▶ TASK BRIEF: Find the line with "ATOM 42 N N" in the entries below. Repeat it, every following line, and the line with "ATOM 54 C CA", exactly and with nothing added.

▶ DATASET EXTRACT:
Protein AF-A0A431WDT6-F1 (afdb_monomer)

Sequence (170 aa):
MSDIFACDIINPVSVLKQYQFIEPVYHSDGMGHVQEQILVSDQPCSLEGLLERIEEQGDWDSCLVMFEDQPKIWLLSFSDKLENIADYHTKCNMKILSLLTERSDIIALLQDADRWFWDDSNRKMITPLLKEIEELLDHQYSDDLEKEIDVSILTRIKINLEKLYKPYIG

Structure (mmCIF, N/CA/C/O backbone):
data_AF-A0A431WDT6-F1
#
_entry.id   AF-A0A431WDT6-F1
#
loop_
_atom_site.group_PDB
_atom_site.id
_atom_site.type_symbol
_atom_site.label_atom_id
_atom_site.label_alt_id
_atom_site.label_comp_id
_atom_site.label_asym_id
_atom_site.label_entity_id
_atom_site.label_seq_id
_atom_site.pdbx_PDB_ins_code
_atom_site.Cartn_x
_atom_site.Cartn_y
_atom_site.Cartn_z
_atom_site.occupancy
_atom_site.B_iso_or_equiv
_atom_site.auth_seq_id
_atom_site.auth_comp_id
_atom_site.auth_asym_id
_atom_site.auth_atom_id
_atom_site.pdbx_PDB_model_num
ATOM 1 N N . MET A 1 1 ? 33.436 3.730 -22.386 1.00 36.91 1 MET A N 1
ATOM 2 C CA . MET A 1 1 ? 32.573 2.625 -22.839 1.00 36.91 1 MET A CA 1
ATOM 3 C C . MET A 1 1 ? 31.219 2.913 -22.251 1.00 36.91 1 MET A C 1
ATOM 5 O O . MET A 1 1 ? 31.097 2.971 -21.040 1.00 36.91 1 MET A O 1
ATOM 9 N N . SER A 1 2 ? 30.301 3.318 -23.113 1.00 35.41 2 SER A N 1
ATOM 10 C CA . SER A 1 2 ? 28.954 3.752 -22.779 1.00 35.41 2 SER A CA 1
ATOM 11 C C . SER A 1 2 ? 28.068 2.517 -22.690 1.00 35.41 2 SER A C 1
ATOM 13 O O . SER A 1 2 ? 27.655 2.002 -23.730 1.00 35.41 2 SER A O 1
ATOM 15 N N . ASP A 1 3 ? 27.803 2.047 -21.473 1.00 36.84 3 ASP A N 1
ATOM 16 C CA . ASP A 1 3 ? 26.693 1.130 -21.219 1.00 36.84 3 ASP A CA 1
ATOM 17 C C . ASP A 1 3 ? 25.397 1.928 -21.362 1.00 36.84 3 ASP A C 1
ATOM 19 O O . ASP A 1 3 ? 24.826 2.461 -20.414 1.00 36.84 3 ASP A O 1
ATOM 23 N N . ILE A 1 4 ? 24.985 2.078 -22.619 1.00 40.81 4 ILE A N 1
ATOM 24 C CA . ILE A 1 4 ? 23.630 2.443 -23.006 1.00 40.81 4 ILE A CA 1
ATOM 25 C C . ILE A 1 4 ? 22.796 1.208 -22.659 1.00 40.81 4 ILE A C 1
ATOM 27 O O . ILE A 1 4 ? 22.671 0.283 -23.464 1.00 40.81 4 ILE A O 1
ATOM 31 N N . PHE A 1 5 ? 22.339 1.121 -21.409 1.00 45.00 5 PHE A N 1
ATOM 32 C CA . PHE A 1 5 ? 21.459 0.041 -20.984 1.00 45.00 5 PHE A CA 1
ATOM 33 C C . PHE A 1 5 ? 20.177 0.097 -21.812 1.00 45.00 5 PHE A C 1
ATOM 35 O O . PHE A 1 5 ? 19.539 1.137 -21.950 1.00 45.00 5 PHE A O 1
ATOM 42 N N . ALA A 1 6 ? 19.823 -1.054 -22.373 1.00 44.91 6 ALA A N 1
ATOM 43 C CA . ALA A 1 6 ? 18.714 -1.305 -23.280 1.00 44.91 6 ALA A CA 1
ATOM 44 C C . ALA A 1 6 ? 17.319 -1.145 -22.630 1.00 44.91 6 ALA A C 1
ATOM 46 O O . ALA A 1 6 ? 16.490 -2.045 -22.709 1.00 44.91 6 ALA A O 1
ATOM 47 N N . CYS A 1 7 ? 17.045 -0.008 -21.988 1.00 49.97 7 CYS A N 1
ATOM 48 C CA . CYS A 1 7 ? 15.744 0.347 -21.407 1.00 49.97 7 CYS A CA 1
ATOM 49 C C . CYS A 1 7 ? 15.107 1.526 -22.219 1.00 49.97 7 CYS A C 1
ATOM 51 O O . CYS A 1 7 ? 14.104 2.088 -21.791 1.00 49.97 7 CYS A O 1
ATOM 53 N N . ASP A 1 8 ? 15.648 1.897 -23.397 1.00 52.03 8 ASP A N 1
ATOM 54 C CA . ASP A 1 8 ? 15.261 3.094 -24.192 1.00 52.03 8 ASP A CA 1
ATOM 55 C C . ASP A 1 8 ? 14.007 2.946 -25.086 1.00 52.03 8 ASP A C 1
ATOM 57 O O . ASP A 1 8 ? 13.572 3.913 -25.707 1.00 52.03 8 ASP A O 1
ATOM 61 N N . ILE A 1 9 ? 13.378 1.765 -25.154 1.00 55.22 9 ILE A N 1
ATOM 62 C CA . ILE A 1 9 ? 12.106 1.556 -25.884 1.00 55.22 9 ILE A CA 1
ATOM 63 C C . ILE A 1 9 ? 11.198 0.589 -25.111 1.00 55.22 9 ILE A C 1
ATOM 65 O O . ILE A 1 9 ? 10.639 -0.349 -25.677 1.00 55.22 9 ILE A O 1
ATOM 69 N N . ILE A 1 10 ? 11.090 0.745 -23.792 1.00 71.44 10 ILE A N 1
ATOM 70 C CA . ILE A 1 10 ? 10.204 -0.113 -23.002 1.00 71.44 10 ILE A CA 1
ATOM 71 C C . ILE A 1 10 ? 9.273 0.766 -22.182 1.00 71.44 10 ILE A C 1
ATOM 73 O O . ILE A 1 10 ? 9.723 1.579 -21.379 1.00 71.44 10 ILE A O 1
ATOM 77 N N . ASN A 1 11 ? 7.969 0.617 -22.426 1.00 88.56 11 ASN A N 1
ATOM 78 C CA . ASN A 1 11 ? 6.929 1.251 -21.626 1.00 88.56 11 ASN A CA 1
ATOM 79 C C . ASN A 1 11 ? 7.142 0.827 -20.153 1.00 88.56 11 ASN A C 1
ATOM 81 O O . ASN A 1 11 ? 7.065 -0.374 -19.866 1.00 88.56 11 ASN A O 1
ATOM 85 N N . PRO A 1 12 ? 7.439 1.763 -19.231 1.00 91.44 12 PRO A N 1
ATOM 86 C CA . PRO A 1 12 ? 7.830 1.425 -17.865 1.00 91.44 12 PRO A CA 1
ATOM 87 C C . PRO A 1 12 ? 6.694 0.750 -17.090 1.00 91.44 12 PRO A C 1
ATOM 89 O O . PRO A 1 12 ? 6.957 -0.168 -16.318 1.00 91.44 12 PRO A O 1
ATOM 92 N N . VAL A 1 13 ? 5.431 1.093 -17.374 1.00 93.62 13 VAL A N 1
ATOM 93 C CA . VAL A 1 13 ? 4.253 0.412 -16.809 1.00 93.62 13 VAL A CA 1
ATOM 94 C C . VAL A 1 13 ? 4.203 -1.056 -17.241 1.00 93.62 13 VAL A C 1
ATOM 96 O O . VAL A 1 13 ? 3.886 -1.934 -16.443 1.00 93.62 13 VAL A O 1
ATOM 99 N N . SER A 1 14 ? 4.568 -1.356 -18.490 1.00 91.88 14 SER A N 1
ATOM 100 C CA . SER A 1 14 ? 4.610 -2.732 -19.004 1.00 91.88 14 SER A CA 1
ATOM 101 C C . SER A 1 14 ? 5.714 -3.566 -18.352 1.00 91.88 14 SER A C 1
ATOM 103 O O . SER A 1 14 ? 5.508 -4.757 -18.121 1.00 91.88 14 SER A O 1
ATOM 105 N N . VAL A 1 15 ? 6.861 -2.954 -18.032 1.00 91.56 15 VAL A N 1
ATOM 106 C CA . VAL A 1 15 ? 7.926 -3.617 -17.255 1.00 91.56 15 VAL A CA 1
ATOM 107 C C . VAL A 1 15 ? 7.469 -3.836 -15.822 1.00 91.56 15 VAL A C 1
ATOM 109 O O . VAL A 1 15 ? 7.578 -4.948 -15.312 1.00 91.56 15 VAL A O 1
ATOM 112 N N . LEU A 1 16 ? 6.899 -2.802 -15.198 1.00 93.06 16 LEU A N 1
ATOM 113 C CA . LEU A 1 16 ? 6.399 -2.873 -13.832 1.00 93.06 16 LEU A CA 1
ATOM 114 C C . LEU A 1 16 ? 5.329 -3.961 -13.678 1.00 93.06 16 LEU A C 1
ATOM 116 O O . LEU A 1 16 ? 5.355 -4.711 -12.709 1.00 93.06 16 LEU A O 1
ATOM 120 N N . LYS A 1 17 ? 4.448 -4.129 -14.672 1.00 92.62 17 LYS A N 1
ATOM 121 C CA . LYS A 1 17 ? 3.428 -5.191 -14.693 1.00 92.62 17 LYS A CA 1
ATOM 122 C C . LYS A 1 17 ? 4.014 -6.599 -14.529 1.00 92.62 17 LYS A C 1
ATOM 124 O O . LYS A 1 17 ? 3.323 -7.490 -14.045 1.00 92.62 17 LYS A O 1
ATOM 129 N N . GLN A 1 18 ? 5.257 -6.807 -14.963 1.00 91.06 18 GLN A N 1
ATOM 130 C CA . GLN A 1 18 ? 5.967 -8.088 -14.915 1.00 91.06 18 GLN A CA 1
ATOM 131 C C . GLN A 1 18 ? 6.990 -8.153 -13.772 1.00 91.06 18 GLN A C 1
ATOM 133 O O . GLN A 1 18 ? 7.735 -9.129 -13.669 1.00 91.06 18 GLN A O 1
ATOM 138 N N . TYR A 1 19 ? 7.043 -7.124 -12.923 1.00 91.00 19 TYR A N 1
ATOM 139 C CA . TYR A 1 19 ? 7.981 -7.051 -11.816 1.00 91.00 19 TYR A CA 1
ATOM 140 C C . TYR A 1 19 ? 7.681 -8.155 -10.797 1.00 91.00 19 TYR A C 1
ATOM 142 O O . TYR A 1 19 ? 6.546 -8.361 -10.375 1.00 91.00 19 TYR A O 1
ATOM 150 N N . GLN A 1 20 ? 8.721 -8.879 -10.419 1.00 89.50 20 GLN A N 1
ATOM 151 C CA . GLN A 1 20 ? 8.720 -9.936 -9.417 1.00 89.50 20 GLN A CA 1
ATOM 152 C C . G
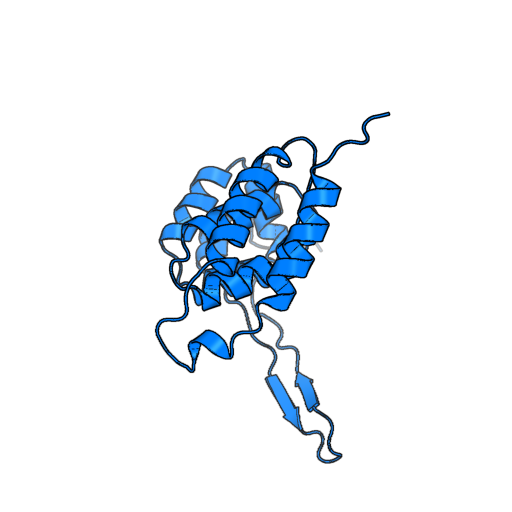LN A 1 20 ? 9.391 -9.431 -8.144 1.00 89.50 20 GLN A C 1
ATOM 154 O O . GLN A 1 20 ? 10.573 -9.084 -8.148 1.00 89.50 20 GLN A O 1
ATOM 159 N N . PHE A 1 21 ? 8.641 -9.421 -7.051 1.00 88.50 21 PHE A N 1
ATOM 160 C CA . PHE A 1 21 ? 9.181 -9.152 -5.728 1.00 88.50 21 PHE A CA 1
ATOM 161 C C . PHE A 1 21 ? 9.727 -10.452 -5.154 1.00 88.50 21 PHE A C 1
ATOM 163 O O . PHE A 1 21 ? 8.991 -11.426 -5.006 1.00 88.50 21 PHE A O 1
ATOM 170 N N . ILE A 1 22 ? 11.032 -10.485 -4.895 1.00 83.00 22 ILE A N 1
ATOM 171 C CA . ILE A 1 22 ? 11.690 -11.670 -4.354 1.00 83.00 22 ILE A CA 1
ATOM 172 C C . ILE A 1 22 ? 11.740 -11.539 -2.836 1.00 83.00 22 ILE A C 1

▶ RESPONSE:
ATOM 42 N N . ALA A 1 6 ? 19.823 -1.054 -22.373 1.00 44.91 6 ALA A N 1
ATOM 43 C CA . ALA A 1 6 ? 18.714 -1.305 -23.280 1.00 44.91 6 ALA A CA 1
ATOM 44 C C . ALA A 1 6 ? 17.319 -1.145 -22.630 1.00 44.91 6 ALA A C 1
ATOM 46 O O . ALA A 1 6 ? 16.490 -2.045 -22.709 1.00 44.91 6 ALA A O 1
ATOM 47 N N . CYS A 1 7 ? 17.045 -0.008 -21.988 1.00 49.97 7 CYS A N 1
ATOM 48 C CA . CYS A 1 7 ? 15.744 0.347 -21.407 1.00 49.97 7 CYS A CA 1
ATOM 49 C C . CYS A 1 7 ? 15.107 1.526 -22.219 1.00 49.97 7 CYS A C 1
ATOM 51 O O . CYS A 1 7 ? 14.104 2.088 -21.791 1.00 49.97 7 CYS A O 1
ATOM 53 N N . ASP A 1 8 ? 15.648 1.897 -23.397 1.00 52.03 8 ASP A N 1
ATOM 54 C CA . ASP A 1 8 ? 15.261 3.094 -24.192 1.00 52.03 8 ASP A CA 1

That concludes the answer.